### RECORDS SUPPLIED
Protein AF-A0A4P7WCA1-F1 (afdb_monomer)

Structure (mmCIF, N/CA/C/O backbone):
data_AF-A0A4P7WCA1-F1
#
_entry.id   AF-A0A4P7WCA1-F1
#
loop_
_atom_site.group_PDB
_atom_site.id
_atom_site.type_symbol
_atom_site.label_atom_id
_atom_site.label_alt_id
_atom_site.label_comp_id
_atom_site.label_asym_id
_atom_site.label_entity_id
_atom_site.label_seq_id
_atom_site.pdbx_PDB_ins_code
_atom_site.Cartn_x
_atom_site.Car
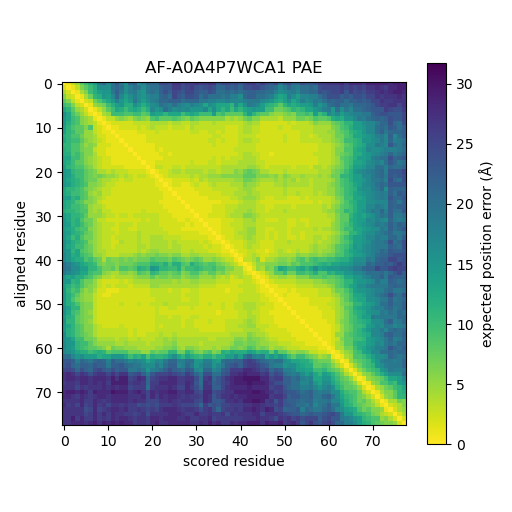tn_y
_atom_site.Cartn_z
_atom_site.occupancy
_atom_site.B_iso_or_equiv
_atom_site.auth_seq_id
_atom_site.auth_comp_id
_atom_site.auth_asym_id
_atom_site.auth_atom_id
_atom_site.pdbx_PDB_model_num
ATOM 1 N N . MET A 1 1 ? -16.709 6.730 -10.193 1.00 45.97 1 MET A N 1
ATOM 2 C CA . MET A 1 1 ? -15.274 6.828 -9.847 1.00 45.97 1 MET A CA 1
ATOM 3 C C . MET A 1 1 ? -15.045 8.179 -9.194 1.00 45.97 1 MET A C 1
ATOM 5 O O . MET A 1 1 ? -15.294 9.182 -9.844 1.00 45.97 1 MET A O 1
ATOM 9 N N . MET A 1 2 ? -14.667 8.224 -7.914 1.00 53.31 2 MET A N 1
ATOM 10 C CA . MET A 1 2 ? -14.266 9.484 -7.277 1.00 53.31 2 MET A CA 1
ATOM 11 C C . MET A 1 2 ? -12.806 9.759 -7.646 1.00 53.31 2 MET A C 1
ATOM 13 O O . MET A 1 2 ? -11.918 9.012 -7.250 1.00 53.31 2 MET A O 1
ATOM 17 N N . SER A 1 3 ? -12.587 10.788 -8.462 1.00 44.72 3 SER A N 1
ATOM 18 C CA . SER A 1 3 ? -11.265 11.326 -8.782 1.00 44.72 3 SER A CA 1
ATOM 19 C C . SER A 1 3 ? -10.902 12.345 -7.703 1.00 44.72 3 SER A C 1
ATOM 2
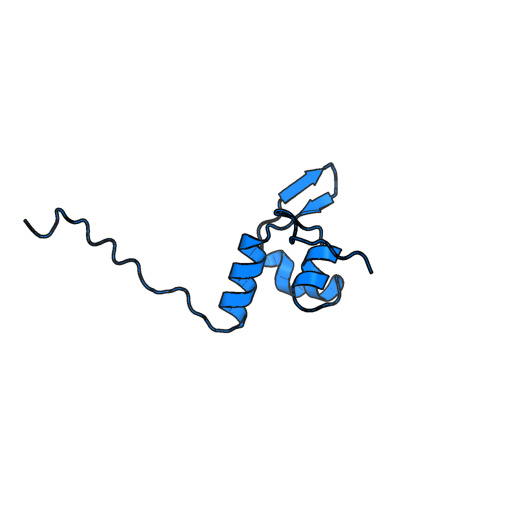1 O O . SER A 1 3 ? -11.613 13.335 -7.535 1.00 44.72 3 SER A O 1
ATOM 23 N N . PHE A 1 4 ? -9.840 12.086 -6.939 1.00 54.47 4 PHE A N 1
ATOM 24 C CA . PHE A 1 4 ? -9.262 13.078 -6.035 1.00 54.47 4 PHE A CA 1
ATOM 25 C C . PHE A 1 4 ? -8.156 13.813 -6.810 1.00 54.47 4 PHE A C 1
ATOM 27 O O . PHE A 1 4 ? -7.179 13.165 -7.186 1.00 54.47 4 PHE A O 1
ATOM 34 N N . PRO A 1 5 ? -8.289 15.129 -7.078 1.00 55.50 5 PRO A N 1
ATOM 35 C CA . PRO A 1 5 ? -7.353 15.882 -7.927 1.00 55.50 5 PRO A CA 1
ATOM 36 C C . PRO A 1 5 ? -5.931 15.920 -7.357 1.00 55.50 5 PRO A C 1
ATOM 38 O O . PRO A 1 5 ? -4.973 16.102 -8.100 1.00 55.50 5 PRO A O 1
ATOM 41 N N . PHE A 1 6 ? -5.795 15.679 -6.051 1.00 58.50 6 PHE A N 1
ATOM 42 C CA . PHE A 1 6 ? -4.535 15.373 -5.397 1.00 58.50 6 PHE A CA 1
ATOM 43 C C . PHE A 1 6 ? -4.754 14.192 -4.451 1.00 58.50 6 PHE A C 1
ATOM 45 O O . PHE A 1 6 ? -5.740 14.199 -3.703 1.00 58.50 6 PHE A O 1
ATOM 52 N N . PRO A 1 7 ? -3.872 13.179 -4.455 1.00 62.41 7 PRO A N 1
ATOM 53 C CA . PRO A 1 7 ? -3.911 12.136 -3.444 1.00 62.41 7 PRO A CA 1
ATOM 54 C C . PRO A 1 7 ? -3.850 12.786 -2.051 1.00 62.41 7 PRO A C 1
ATOM 56 O O . PRO A 1 7 ? -2.922 13.560 -1.794 1.00 62.41 7 PRO A O 1
ATOM 59 N N . PRO A 1 8 ? -4.823 12.521 -1.158 1.00 69.25 8 PRO A N 1
ATOM 60 C CA . PRO A 1 8 ? -4.800 13.088 0.181 1.00 69.25 8 PRO A CA 1
ATOM 61 C C . PRO A 1 8 ? -3.523 12.655 0.907 1.00 69.25 8 PRO A C 1
ATOM 63 O O . PRO A 1 8 ? -2.994 11.567 0.672 1.00 69.25 8 PRO A O 1
ATOM 66 N N . ALA A 1 9 ? -3.024 13.511 1.802 1.00 80.75 9 ALA A N 1
ATOM 67 C CA . ALA A 1 9 ? -1.795 13.230 2.548 1.00 80.75 9 ALA A CA 1
ATOM 68 C C . ALA A 1 9 ? -1.892 11.918 3.349 1.00 80.75 9 ALA A C 1
ATOM 70 O O . ALA A 1 9 ? -0.890 11.219 3.514 1.00 80.75 9 ALA A O 1
ATOM 71 N N . ILE A 1 10 ? -3.106 11.583 3.799 1.00 88.00 10 ILE A N 1
ATOM 72 C CA . ILE A 1 10 ? -3.458 10.328 4.457 1.00 88.00 10 ILE A CA 1
ATOM 73 C C . ILE A 1 10 ? -4.558 9.643 3.642 1.00 88.00 10 ILE A C 1
ATOM 75 O O . ILE A 1 10 ? -5.579 10.259 3.340 1.00 88.00 10 ILE A O 1
ATOM 79 N N . MET A 1 11 ? -4.359 8.364 3.335 1.00 89.75 11 MET A N 1
ATOM 80 C CA . MET A 1 11 ? -5.297 7.510 2.610 1.00 89.75 11 MET A CA 1
ATOM 81 C C . MET A 1 11 ? -5.823 6.396 3.505 1.00 89.75 11 MET A C 1
ATOM 83 O O . MET A 1 11 ? -5.065 5.817 4.283 1.00 89.75 11 MET A O 1
ATOM 87 N N . ASP A 1 12 ? -7.103 6.056 3.376 1.00 90.12 12 ASP A N 1
ATOM 88 C CA . ASP A 1 12 ? -7.625 4.818 3.959 1.00 90.12 12 ASP A CA 1
ATOM 89 C C . ASP A 1 12 ? -7.148 3.574 3.178 1.00 90.12 12 ASP A C 1
ATOM 91 O O . ASP A 1 12 ? -6.468 3.677 2.156 1.00 90.12 12 ASP A O 1
ATOM 95 N N . ILE A 1 13 ? -7.487 2.372 3.657 1.00 90.06 13 ILE A N 1
ATOM 96 C CA . ILE A 1 13 ? -7.069 1.108 3.020 1.00 90.06 13 ILE A CA 1
ATOM 97 C C . ILE A 1 13 ? -7.526 1.030 1.556 1.00 90.06 13 ILE A C 1
ATOM 99 O O . ILE A 1 13 ? -6.777 0.552 0.707 1.00 90.06 13 ILE A O 1
ATOM 103 N N . SER A 1 14 ? -8.746 1.475 1.253 1.00 89.06 14 SER A N 1
ATOM 104 C CA . SER A 1 14 ? -9.317 1.383 -0.093 1.00 89.06 14 SER A CA 1
ATOM 105 C C . SER A 1 14 ? -8.625 2.350 -1.051 1.00 89.06 14 SER A C 1
ATOM 107 O O . SER A 1 14 ? -8.270 1.970 -2.164 1.00 89.06 14 SER A O 1
ATOM 109 N N . GLN A 1 15 ? -8.383 3.580 -0.602 1.00 90.00 15 GLN A N 1
ATOM 110 C CA . GLN A 1 15 ? -7.649 4.601 -1.341 1.00 90.00 15 GLN A CA 1
ATOM 111 C C . GLN A 1 15 ? -6.191 4.195 -1.554 1.00 90.00 15 GLN A C 1
ATOM 113 O O . GLN A 1 15 ? -5.694 4.305 -2.670 1.00 90.00 15 GLN A O 1
ATOM 118 N N . ALA A 1 16 ? -5.521 3.672 -0.525 1.00 89.88 16 ALA A N 1
ATOM 119 C CA . ALA A 1 16 ? -4.139 3.213 -0.620 1.00 89.88 16 ALA A CA 1
ATOM 120 C C . ALA A 1 16 ? -4.003 2.010 -1.569 1.00 89.88 16 ALA 
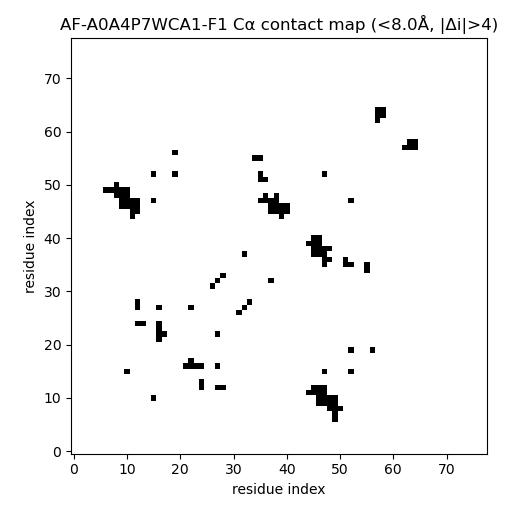A C 1
ATOM 122 O O . ALA A 1 16 ? -3.096 1.968 -2.397 1.00 89.88 
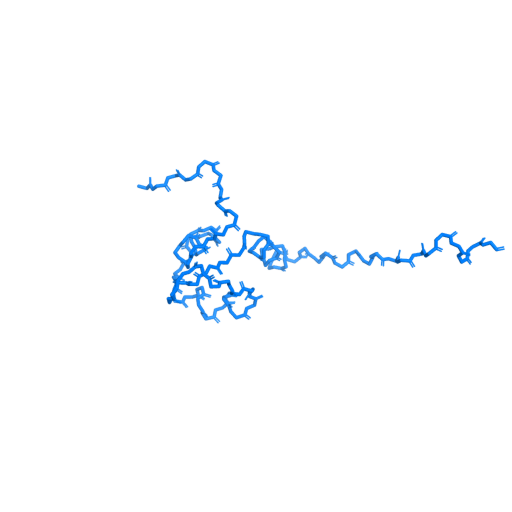16 ALA A O 1
ATOM 123 N N . ALA A 1 17 ? -4.932 1.052 -1.506 1.00 90.94 17 ALA A N 1
ATOM 124 C CA . ALA A 1 17 ? -4.960 -0.086 -2.421 1.00 90.94 17 ALA A CA 1
ATOM 125 C C . ALA A 1 17 ? -5.242 0.341 -3.875 1.00 90.94 17 ALA A C 1
ATOM 127 O O . ALA A 1 17 ? -4.629 -0.189 -4.803 1.00 90.94 17 ALA A O 1
ATOM 128 N N . PHE A 1 18 ? -6.112 1.338 -4.073 1.00 90.12 18 PHE A N 1
ATOM 129 C CA . PHE A 1 18 ? -6.339 1.948 -5.382 1.00 90.12 18 PHE A CA 1
ATOM 130 C C . PHE A 1 18 ? -5.084 2.661 -5.905 1.00 90.12 18 PHE A C 1
ATOM 132 O O . PHE A 1 18 ? -4.699 2.462 -7.056 1.00 90.12 18 PHE A O 1
ATOM 139 N N . TYR A 1 19 ? -4.412 3.426 -5.042 1.00 88.94 19 TYR A N 1
ATOM 140 C CA . TYR A 1 19 ? -3.202 4.182 -5.367 1.00 88.94 19 TYR A CA 1
ATOM 141 C C . TYR A 1 19 ? -2.041 3.285 -5.818 1.00 88.94 19 TYR A C 1
ATOM 143 O O . TYR A 1 19 ? -1.345 3.620 -6.770 1.00 88.94 19 TYR A O 1
ATOM 151 N N . LEU A 1 20 ? -1.877 2.108 -5.207 1.00 87.06 20 LEU A N 1
ATOM 152 C CA . LEU A 1 20 ? -0.836 1.131 -5.563 1.00 87.06 20 LEU A CA 1
ATOM 153 C C . LEU A 1 20 ? -1.138 0.314 -6.838 1.00 87.06 20 LEU A C 1
ATOM 155 O O . LEU A 1 20 ? -0.589 -0.772 -7.016 1.00 87.06 20 LEU A O 1
ATOM 159 N N . GLY A 1 21 ? -2.015 0.799 -7.722 1.00 87.31 21 GLY A N 1
ATOM 160 C CA . GLY A 1 21 ? -2.374 0.107 -8.965 1.00 87.31 21 GLY A CA 1
ATOM 161 C C . GLY A 1 21 ? -3.621 -0.771 -8.853 1.00 87.31 21 GLY A C 1
ATOM 162 O O . GLY A 1 21 ? -3.694 -1.821 -9.486 1.00 87.31 21 GLY A O 1
ATOM 163 N N . ASN A 1 22 ? -4.610 -0.344 -8.061 1.00 87.62 22 ASN A N 1
ATOM 164 C CA . ASN A 1 22 ? -5.908 -1.014 -7.922 1.00 87.62 22 ASN A CA 1
ATOM 165 C C . ASN A 1 22 ? -5.817 -2.479 -7.455 1.00 87.62 22 ASN A C 1
ATOM 167 O O . ASN A 1 22 ? -6.481 -3.373 -7.984 1.00 87.62 22 ASN A O 1
ATOM 171 N N . ILE A 1 23 ? -4.987 -2.728 -6.441 1.00 90.12 23 ILE A N 1
ATOM 172 C CA . ILE A 1 23 ? -4.859 -4.053 -5.829 1.00 90.12 23 ILE A CA 1
ATOM 173 C C . ILE A 1 23 ? -6.015 -4.337 -4.859 1.00 90.12 23 ILE A C 1
ATOM 175 O O . ILE A 1 23 ? -6.638 -3.432 -4.310 1.00 90.12 23 ILE A O 1
ATOM 179 N N . SER A 1 24 ? -6.297 -5.617 -4.598 1.00 93.31 24 SER A N 1
ATOM 180 C CA . SER A 1 24 ? -7.293 -6.003 -3.588 1.00 93.31 24 SER A CA 1
ATOM 181 C C . SER A 1 24 ? -6.884 -5.534 -2.187 1.00 93.31 24 SER A C 1
ATOM 183 O O . SER A 1 24 ? -5.725 -5.678 -1.788 1.00 93.31 24 SER A O 1
ATOM 185 N N . THR A 1 25 ? -7.852 -5.068 -1.394 1.00 91.00 25 THR A N 1
ATOM 186 C CA . THR A 1 25 ? -7.648 -4.666 0.010 1.00 91.00 25 THR A CA 1
ATOM 187 C C . THR A 1 25 ? -7.133 -5.815 0.883 1.00 91.00 25 THR A C 1
ATOM 189 O O . THR A 1 25 ? -6.390 -5.588 1.839 1.00 91.00 25 THR A O 1
ATOM 192 N N . VAL A 1 26 ? -7.461 -7.066 0.541 1.00 92.94 26 VAL A N 1
ATOM 193 C CA . VAL A 1 26 ? -6.934 -8.260 1.223 1.00 92.94 26 VAL A CA 1
ATOM 194 C C . VAL A 1 26 ? -5.440 -8.413 0.949 1.00 92.94 26 VAL A C 1
ATOM 196 O O . VAL A 1 26 ? -4.655 -8.643 1.869 1.00 92.94 26 VAL A O 1
ATOM 199 N N . THR A 1 27 ? -5.036 -8.251 -0.311 1.00 90.88 27 THR A N 1
ATOM 200 C CA . THR A 1 27 ? -3.628 -8.302 -0.718 1.00 90.88 27 THR A CA 1
ATOM 201 C C . THR A 1 27 ? -2.848 -7.149 -0.102 1.00 90.88 27 THR A C 1
ATOM 203 O O . THR A 1 27 ? -1.776 -7.381 0.453 1.00 90.88 27 THR A O 1
ATOM 206 N N . PHE A 1 28 ? -3.413 -5.938 -0.113 1.00 92.38 28 PHE A N 1
ATOM 207 C CA . PHE A 1 28 ? -2.833 -4.767 0.540 1.00 92.38 28 PHE A CA 1
ATOM 208 C C . PHE A 1 28 ? -2.562 -5.036 2.026 1.00 92.38 28 PHE A C 1
ATOM 210 O O . PHE A 1 28 ? -1.439 -4.858 2.494 1.00 92.38 28 PHE A O 1
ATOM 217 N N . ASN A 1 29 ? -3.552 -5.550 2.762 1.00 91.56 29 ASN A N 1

### WORK ORDER
In the data above, find the line that contains "ATOM 194 C C" and the line that contains "ATOM 200 C CA". Repeat exactly those lines and every line between them, and only those.

### REPLY
ATOM 194 C C . VAL A 1 26 ? -5.440 -8.413 0.949 1.00 92.94 26 VAL A C 1
ATOM 196 O O . VAL A 1 26 ? -4.655 -8.643 1.869 1.00 92.94 26 VAL A O 1
ATOM 199 N N . THR A 1 27 ? -5.036 -8.251 -0.311 1.00 90.88 27 THR A N 1
ATOM 200 C CA . THR A 1 27 ? -3.628 -8.302 -0.718 1.00 90.88 27 THR A CA 1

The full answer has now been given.